Segment Start: RECORDS SUPPLIED
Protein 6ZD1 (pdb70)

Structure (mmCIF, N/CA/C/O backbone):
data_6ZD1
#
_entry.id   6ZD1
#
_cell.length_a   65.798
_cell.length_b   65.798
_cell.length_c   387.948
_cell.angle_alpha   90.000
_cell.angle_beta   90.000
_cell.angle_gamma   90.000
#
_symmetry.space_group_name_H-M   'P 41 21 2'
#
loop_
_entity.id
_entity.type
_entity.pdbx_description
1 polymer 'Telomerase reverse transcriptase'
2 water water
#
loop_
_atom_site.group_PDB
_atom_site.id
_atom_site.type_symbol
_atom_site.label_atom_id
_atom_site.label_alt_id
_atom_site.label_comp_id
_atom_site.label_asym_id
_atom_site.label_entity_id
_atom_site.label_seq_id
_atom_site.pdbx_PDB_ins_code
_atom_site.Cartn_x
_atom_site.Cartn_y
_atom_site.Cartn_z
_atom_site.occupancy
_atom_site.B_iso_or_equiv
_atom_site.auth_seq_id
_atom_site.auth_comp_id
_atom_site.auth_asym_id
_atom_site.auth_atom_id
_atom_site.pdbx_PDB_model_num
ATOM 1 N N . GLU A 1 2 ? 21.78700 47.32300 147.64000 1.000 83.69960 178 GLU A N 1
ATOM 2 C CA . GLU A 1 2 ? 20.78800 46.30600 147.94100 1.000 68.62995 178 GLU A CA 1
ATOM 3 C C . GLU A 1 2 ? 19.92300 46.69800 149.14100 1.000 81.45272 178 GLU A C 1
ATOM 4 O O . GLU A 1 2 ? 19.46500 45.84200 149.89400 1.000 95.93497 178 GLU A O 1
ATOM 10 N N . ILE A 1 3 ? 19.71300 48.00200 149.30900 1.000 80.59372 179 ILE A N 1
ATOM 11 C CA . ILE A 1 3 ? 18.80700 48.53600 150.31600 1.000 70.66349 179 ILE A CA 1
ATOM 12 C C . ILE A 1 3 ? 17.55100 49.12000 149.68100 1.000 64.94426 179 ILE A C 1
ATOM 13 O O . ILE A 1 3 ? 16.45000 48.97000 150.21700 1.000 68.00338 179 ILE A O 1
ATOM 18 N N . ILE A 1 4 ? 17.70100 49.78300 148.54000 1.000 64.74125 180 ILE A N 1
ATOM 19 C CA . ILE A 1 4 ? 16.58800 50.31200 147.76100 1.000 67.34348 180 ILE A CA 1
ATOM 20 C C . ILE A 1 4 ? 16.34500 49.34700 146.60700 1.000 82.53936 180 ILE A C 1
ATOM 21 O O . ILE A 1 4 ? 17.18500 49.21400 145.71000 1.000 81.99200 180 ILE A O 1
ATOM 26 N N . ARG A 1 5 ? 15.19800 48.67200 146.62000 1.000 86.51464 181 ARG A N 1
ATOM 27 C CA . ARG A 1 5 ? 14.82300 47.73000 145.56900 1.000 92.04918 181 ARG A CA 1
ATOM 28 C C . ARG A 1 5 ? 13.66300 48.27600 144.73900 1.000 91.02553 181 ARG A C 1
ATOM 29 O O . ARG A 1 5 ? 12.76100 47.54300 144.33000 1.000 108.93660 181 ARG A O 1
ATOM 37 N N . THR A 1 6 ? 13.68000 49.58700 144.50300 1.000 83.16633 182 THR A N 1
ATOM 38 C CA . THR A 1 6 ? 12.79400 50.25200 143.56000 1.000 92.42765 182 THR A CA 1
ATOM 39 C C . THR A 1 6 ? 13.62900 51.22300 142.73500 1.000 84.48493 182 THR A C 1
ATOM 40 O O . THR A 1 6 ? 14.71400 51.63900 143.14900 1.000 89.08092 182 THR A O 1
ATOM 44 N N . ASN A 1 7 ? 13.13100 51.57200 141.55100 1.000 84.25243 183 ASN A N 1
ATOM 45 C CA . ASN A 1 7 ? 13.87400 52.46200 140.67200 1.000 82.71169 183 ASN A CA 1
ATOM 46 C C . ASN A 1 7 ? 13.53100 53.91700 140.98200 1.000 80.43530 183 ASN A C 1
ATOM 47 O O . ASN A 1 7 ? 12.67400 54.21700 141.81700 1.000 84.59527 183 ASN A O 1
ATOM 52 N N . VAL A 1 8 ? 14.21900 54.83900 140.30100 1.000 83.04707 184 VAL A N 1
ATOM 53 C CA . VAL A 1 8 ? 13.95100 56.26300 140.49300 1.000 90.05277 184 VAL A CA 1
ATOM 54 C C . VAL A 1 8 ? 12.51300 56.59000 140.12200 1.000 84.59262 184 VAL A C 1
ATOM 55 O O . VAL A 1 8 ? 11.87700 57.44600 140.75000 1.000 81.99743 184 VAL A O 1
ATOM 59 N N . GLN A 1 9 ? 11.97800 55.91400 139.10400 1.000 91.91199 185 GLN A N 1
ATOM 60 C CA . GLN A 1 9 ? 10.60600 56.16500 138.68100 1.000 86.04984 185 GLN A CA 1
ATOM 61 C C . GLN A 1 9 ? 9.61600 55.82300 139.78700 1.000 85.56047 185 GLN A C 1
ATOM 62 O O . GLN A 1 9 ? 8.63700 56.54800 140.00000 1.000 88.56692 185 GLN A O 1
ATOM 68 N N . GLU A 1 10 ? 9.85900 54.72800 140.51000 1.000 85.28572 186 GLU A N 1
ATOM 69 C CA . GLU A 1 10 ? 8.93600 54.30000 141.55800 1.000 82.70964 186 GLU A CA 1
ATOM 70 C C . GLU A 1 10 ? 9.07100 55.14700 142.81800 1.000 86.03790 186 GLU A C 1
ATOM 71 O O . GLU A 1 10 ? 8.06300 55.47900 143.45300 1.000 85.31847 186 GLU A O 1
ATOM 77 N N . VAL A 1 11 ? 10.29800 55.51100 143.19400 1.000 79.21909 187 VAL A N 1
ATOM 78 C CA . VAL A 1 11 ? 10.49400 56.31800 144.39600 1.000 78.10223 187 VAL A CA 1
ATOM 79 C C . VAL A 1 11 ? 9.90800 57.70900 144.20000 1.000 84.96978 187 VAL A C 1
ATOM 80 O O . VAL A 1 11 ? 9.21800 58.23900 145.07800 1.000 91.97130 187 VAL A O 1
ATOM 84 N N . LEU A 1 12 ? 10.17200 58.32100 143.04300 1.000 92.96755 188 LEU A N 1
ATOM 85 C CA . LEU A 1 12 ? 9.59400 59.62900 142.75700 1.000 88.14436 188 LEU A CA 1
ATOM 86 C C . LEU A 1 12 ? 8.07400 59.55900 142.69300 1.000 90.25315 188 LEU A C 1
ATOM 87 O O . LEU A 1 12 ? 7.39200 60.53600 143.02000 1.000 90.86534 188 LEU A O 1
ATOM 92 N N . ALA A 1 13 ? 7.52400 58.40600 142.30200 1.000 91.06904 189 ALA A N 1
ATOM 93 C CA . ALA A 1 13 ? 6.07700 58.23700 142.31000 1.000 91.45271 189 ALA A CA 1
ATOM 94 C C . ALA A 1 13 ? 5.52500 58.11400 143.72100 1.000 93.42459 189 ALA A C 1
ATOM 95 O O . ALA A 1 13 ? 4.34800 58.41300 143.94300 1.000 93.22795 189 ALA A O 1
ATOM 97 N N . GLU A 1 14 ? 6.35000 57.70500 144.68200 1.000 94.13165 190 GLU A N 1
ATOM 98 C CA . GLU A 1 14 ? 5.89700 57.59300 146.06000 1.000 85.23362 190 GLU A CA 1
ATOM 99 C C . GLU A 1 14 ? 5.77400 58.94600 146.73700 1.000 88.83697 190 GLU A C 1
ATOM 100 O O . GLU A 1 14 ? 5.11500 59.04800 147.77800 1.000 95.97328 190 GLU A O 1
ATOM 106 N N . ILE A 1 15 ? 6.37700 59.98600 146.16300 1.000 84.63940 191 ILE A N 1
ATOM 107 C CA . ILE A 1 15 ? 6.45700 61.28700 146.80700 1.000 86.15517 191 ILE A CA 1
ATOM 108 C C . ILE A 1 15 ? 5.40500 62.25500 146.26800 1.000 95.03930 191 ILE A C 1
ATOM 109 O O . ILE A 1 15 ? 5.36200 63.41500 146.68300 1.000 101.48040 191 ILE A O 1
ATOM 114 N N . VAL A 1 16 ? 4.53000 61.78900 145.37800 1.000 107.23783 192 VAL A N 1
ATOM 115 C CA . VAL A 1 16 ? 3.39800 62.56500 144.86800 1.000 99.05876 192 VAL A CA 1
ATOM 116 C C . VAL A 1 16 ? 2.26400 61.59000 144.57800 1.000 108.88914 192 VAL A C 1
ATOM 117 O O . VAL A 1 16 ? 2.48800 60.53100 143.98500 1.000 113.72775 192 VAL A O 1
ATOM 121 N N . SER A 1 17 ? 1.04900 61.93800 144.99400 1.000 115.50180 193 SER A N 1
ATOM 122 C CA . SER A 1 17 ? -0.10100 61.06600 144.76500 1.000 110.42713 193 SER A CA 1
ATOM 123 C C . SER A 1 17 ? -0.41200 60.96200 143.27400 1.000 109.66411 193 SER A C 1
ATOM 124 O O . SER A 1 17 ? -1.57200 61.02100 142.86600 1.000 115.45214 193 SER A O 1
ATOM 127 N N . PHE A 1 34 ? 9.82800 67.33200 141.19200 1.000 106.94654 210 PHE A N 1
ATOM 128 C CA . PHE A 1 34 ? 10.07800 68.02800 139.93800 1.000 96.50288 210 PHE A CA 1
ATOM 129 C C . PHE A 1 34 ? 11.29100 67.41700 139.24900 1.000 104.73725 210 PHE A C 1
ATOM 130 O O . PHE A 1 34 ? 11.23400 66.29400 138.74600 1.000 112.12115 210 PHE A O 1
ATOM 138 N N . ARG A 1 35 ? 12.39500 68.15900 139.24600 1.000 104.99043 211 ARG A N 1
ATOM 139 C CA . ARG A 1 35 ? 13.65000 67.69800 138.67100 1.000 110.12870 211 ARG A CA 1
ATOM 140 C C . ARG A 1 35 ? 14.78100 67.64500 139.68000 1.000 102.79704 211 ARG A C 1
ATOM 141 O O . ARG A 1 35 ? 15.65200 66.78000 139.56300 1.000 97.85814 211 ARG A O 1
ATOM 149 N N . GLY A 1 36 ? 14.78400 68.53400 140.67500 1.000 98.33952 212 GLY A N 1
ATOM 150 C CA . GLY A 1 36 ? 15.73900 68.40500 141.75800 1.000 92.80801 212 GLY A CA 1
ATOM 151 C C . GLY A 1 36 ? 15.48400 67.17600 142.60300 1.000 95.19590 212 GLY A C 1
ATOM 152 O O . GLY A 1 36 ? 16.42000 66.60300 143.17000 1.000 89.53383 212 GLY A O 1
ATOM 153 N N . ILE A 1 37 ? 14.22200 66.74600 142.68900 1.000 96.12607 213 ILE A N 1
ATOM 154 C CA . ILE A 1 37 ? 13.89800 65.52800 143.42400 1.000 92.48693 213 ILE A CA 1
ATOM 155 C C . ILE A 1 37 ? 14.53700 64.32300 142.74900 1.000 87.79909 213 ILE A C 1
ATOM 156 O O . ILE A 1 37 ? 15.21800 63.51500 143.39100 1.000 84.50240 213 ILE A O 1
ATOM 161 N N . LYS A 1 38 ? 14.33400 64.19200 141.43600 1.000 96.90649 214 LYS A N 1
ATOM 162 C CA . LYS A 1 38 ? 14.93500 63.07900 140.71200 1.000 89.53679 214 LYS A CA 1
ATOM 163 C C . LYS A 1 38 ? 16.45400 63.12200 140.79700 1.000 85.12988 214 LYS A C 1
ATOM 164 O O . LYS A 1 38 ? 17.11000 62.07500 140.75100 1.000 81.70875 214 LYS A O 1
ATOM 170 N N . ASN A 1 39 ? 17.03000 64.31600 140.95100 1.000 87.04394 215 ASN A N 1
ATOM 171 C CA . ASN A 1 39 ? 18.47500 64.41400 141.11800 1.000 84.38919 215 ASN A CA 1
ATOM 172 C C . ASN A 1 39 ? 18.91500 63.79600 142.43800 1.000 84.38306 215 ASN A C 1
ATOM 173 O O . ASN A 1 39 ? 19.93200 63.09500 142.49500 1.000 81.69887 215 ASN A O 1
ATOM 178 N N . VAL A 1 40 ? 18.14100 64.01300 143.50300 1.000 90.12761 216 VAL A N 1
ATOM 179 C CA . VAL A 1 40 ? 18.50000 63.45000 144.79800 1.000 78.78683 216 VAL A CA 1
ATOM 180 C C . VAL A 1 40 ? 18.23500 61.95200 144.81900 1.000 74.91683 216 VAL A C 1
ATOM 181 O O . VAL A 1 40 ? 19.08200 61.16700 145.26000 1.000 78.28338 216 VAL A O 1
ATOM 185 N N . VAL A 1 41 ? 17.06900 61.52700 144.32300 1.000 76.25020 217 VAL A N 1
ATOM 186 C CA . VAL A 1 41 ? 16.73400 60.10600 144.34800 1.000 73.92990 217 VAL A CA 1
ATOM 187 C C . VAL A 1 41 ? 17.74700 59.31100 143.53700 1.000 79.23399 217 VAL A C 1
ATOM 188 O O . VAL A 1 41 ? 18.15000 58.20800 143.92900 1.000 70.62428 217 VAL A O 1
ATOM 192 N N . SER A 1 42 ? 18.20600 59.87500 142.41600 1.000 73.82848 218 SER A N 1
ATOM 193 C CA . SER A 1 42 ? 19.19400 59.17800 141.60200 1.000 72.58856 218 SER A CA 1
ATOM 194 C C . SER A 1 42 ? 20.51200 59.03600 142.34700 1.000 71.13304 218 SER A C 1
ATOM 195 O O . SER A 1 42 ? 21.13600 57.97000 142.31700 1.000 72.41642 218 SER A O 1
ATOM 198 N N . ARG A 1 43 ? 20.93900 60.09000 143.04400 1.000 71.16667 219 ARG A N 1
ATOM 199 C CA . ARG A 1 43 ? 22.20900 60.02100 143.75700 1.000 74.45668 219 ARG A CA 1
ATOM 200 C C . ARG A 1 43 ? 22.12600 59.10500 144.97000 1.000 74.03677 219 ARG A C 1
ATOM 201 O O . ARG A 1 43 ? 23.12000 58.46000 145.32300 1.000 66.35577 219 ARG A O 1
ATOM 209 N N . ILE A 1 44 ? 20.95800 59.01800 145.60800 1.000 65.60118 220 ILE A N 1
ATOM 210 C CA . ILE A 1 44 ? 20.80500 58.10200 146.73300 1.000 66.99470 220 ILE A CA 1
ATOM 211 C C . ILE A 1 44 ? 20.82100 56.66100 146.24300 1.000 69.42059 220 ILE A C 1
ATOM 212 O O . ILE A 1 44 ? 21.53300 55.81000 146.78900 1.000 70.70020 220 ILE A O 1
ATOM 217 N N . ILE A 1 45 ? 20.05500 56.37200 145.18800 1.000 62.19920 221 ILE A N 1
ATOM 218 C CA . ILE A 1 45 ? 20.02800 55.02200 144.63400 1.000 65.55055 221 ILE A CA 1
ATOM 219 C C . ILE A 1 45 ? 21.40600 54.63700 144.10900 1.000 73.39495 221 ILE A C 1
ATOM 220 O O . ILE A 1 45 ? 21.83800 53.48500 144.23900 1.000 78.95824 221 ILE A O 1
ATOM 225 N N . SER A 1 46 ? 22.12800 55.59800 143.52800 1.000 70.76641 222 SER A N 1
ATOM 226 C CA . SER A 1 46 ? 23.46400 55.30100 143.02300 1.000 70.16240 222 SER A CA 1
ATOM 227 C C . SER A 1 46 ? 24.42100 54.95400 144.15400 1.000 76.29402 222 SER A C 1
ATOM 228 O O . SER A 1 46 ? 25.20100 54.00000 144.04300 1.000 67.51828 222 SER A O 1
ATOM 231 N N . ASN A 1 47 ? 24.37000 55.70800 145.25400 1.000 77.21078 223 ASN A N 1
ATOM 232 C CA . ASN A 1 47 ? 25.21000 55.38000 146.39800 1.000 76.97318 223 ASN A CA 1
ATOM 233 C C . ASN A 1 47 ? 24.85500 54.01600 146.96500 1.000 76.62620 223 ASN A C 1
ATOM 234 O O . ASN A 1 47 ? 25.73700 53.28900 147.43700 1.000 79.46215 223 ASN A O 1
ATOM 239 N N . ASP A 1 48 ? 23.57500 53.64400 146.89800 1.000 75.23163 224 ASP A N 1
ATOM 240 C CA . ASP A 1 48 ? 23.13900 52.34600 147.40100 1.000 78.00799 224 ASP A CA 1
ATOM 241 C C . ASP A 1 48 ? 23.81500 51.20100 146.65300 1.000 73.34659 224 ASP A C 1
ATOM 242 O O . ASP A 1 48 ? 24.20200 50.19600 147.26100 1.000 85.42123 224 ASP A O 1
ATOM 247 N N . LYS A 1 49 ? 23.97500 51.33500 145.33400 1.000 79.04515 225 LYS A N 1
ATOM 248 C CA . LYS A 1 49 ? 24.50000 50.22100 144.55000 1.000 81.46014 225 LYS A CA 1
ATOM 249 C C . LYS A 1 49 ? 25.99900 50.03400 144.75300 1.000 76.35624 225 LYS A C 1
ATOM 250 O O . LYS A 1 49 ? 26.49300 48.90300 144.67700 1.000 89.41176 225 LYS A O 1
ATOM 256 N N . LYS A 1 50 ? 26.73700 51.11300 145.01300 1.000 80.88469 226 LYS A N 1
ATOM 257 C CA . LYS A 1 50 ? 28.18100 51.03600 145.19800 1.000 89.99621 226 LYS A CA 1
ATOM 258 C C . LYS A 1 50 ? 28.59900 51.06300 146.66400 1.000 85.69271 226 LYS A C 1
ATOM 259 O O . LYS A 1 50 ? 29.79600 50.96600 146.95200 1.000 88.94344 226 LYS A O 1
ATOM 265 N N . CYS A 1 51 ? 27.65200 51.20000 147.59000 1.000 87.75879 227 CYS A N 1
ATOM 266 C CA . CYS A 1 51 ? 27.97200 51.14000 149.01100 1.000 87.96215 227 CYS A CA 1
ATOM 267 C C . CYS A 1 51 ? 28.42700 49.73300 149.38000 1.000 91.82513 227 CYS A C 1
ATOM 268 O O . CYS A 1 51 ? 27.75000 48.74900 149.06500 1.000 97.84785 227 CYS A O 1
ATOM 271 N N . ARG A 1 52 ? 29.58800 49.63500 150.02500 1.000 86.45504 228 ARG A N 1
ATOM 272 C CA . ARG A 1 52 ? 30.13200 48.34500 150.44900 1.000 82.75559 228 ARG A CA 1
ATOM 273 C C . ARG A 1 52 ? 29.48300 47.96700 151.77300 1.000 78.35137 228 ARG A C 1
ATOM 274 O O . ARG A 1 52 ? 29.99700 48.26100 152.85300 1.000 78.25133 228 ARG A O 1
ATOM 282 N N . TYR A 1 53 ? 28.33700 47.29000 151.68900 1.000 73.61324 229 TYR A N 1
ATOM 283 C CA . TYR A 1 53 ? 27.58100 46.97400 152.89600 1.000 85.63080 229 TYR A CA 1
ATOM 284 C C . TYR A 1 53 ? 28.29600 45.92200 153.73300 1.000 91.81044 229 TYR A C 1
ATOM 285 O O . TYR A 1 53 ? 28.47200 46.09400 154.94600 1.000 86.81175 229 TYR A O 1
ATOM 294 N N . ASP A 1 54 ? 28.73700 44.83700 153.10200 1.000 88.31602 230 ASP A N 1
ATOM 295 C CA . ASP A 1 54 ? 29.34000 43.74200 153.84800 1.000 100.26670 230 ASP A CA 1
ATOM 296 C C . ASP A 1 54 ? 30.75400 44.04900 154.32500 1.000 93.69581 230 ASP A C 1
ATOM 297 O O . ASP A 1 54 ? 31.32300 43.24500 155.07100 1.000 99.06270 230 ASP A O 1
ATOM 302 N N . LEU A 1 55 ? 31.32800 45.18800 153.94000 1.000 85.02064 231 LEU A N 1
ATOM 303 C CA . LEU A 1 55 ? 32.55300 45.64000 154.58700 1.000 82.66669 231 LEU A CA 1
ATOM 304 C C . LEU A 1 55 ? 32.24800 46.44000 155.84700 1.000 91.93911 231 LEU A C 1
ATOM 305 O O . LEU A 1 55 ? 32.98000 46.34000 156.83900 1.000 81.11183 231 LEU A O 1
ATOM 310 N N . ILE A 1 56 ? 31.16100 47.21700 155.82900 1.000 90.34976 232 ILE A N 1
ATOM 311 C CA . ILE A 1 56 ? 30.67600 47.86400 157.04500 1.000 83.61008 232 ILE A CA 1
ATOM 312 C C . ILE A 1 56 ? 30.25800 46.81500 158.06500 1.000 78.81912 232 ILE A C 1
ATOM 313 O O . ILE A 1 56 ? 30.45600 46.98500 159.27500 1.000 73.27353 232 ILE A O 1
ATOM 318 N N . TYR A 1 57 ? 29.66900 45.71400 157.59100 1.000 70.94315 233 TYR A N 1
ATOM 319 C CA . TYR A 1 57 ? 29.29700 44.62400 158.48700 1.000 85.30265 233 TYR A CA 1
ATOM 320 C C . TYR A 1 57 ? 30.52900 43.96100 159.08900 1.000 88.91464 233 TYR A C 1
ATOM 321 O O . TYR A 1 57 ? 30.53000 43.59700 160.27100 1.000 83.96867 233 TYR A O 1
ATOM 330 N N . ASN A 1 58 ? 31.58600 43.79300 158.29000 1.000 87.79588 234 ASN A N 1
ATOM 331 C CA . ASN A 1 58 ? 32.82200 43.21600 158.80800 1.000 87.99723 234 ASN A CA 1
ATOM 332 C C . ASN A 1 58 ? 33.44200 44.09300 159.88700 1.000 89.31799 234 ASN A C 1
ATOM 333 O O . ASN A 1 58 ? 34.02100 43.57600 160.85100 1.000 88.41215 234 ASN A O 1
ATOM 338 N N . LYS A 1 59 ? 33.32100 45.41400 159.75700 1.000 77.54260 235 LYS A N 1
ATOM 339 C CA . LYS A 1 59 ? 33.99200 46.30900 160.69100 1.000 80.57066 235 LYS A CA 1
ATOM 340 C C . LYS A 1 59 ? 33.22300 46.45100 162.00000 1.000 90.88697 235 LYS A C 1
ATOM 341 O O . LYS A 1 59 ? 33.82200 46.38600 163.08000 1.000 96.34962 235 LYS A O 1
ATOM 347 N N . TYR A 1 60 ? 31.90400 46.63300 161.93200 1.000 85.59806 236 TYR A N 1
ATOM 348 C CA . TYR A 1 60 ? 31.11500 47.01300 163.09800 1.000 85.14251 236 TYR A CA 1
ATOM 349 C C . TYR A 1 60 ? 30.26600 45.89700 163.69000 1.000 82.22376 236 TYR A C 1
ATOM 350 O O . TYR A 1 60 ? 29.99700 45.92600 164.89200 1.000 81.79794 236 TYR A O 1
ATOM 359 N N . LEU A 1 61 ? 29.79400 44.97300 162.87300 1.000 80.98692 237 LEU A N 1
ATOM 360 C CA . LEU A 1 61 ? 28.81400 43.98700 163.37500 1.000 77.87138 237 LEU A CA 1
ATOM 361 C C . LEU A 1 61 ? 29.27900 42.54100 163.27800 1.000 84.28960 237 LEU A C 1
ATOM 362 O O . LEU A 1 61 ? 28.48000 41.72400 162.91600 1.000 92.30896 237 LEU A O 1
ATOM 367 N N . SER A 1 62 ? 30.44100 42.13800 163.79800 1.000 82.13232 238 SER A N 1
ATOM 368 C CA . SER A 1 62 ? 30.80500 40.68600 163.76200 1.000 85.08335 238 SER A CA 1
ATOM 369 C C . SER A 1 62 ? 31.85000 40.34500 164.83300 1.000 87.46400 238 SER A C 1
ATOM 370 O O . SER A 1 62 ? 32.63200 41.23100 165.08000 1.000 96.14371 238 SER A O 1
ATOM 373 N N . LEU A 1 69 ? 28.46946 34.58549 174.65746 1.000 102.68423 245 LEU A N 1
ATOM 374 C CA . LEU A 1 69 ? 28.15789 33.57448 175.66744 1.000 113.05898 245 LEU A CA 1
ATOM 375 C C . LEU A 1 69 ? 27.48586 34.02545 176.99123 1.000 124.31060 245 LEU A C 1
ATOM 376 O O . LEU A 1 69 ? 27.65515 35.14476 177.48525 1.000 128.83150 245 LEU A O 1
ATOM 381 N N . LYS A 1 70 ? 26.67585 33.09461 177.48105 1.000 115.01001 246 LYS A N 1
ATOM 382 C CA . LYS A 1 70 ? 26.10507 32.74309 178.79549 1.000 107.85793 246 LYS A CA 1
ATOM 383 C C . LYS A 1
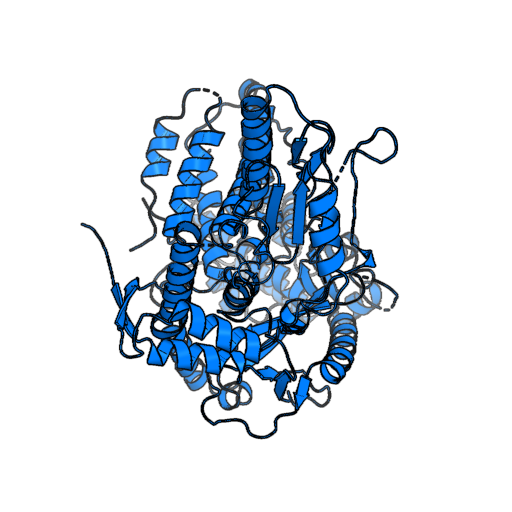 70 ? 24.94113 33.50884 179.48710 1.000 112.19963 246 LYS A C 1
ATOM 384 O O . LYS A 1 70 ? 24.44282 32.98796 180.49188 1.000 116.03737 246 LYS A O 1
ATOM 390 N N . THR A 1 71 ? 24.41724 34.65574 179.00370 1.000 116.31747 247 THR A N 1
ATOM 391 C CA . THR A 1 71 ? 22.97795 34.93050 178.85608 1.000 114.15798 247 THR A CA 1
ATOM 392 C C . THR A 1 71 ? 22.58739 35.25578 177.40171 1.000 114.70208 247 THR A C 1
ATOM 393 O O . THR A 1 71 ? 23.39142 35.84974 176.67227 1.000 105.16408 247 THR A O 1
ATOM 405 N N . ILE A 1 73 ? 20.80076 37.67044 175.91948 1.000 100.67222 249 ILE A N 1
ATOM 406 C CA . ILE A 1 73 ? 20.75847 39.05124 175.42375 1.000 100.73571 249 ILE A CA 1
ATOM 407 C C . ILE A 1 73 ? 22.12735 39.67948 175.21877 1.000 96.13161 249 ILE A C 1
Segment End: RECORDS SUPPLIED
*PROMPT:* Starting with the line that holds "ATOM 209 N N" and ending with the line that holds "ATOM 250 O O", retype every line in the data above exactly, and nothing else.

*OUTPUT:*
ATOM 209 N N . ILE A 1 44 ? 20.95800 59.01800 145.60800 1.000 65.60118 220 ILE A N 1
ATOM 210 C CA . ILE A 1 44 ? 20.80500 58.10200 146.73300 1.000 66.99470 220 ILE A CA 1
ATOM 211 C C . ILE A 1 44 ? 20.82100 56.66100 146.24300 1.000 69.42059 220 ILE A C 1
ATOM 212 O O . ILE A 1 44 ? 21.53300 55.81000 146.78900 1.000 70.70020 220 ILE A O 1
ATOM 217 N N . ILE A 1 45 ? 20.05500 56.37200 145.18800 1.000 62.19920 221 ILE A N 1
ATOM 218 C CA . ILE A 1 45 ? 20.02800 55.02200 144.63400 1.000 65.55055 221 ILE A CA 1
ATOM 219 C C . ILE A 1 45 ? 21.40600 54.63700 144.10900 1.000 73.39495 221 ILE A C 1
ATOM 220 O O . ILE A 1 45 ? 21.83800 53.48500 144.23900 1.000 78.95824 221 ILE A O 1
ATOM 225 N N . SER A 1 46 ? 22.12800 55.59800 143.52800 1.000 70.76641 222 SER A N 1
ATOM 226 C CA . SER A 1 46 ? 23.46400 55.30100 143.02300 1.000 70.16240 222 SER A CA 1
ATOM 227 C C . SER A 1 46 ? 24.42100 54.95400 144.15400 1.000 76.29402 222 SER A C 1
ATOM 228 O O . SER A 1 46 ? 25.20100 54.00000 144.04300 1.000 67.51828 222 SER A O 1
ATOM 231 N N . ASN A 1 47 ? 24.37000 55.70800 145.25400 1.000 77.21078 223 ASN A N 1
ATOM 232 C CA . ASN A 1 47 ? 25.21000 55.38000 146.39800 1.000 76.97318 223 ASN A CA 1
ATOM 233 C C . ASN A 1 47 ? 24.85500 54.01600 146.96500 1.000 76.62620 223 ASN A C 1
ATOM 234 O O . ASN A 1 47 ? 25.73700 53.28900 147.43700 1.000 79.46215 223 ASN A O 1
ATOM 239 N N . ASP A 1 48 ? 23.57500 53.64400 146.89800 1.000 75.23163 224 ASP A N 1
ATOM 240 C CA . ASP A 1 48 ? 23.13900 52.34600 147.40100 1.000 78.00799 224 ASP A CA 1
ATOM 241 C C . ASP A 1 48 ? 23.81500 51.20100 146.65300 1.000 73.34659 224 ASP A C 1
ATOM 242 O O . ASP A 1 48 ? 24.20200 50.19600 147.26100 1.000 85.42123 224 ASP A O 1
ATOM 247 N N . LYS A 1 49 ? 23.97500 51.33500 145.33400 1.000 79.04515 225 LYS A N 1
ATOM 248 C CA . LYS A 1 49 ? 24.50000 50.22100 144.55000 1.000 81.46014 225 LYS A CA 1
ATOM 249 C C . LYS A 1 49 ? 25.99900 50.03400 144.75300 1.000 76.35624 225 LYS A C 1
ATOM 250 O O . LYS A 1 49 ? 26.49300 48.90300 144.67700 1.000 89.41176 225 LYS A O 1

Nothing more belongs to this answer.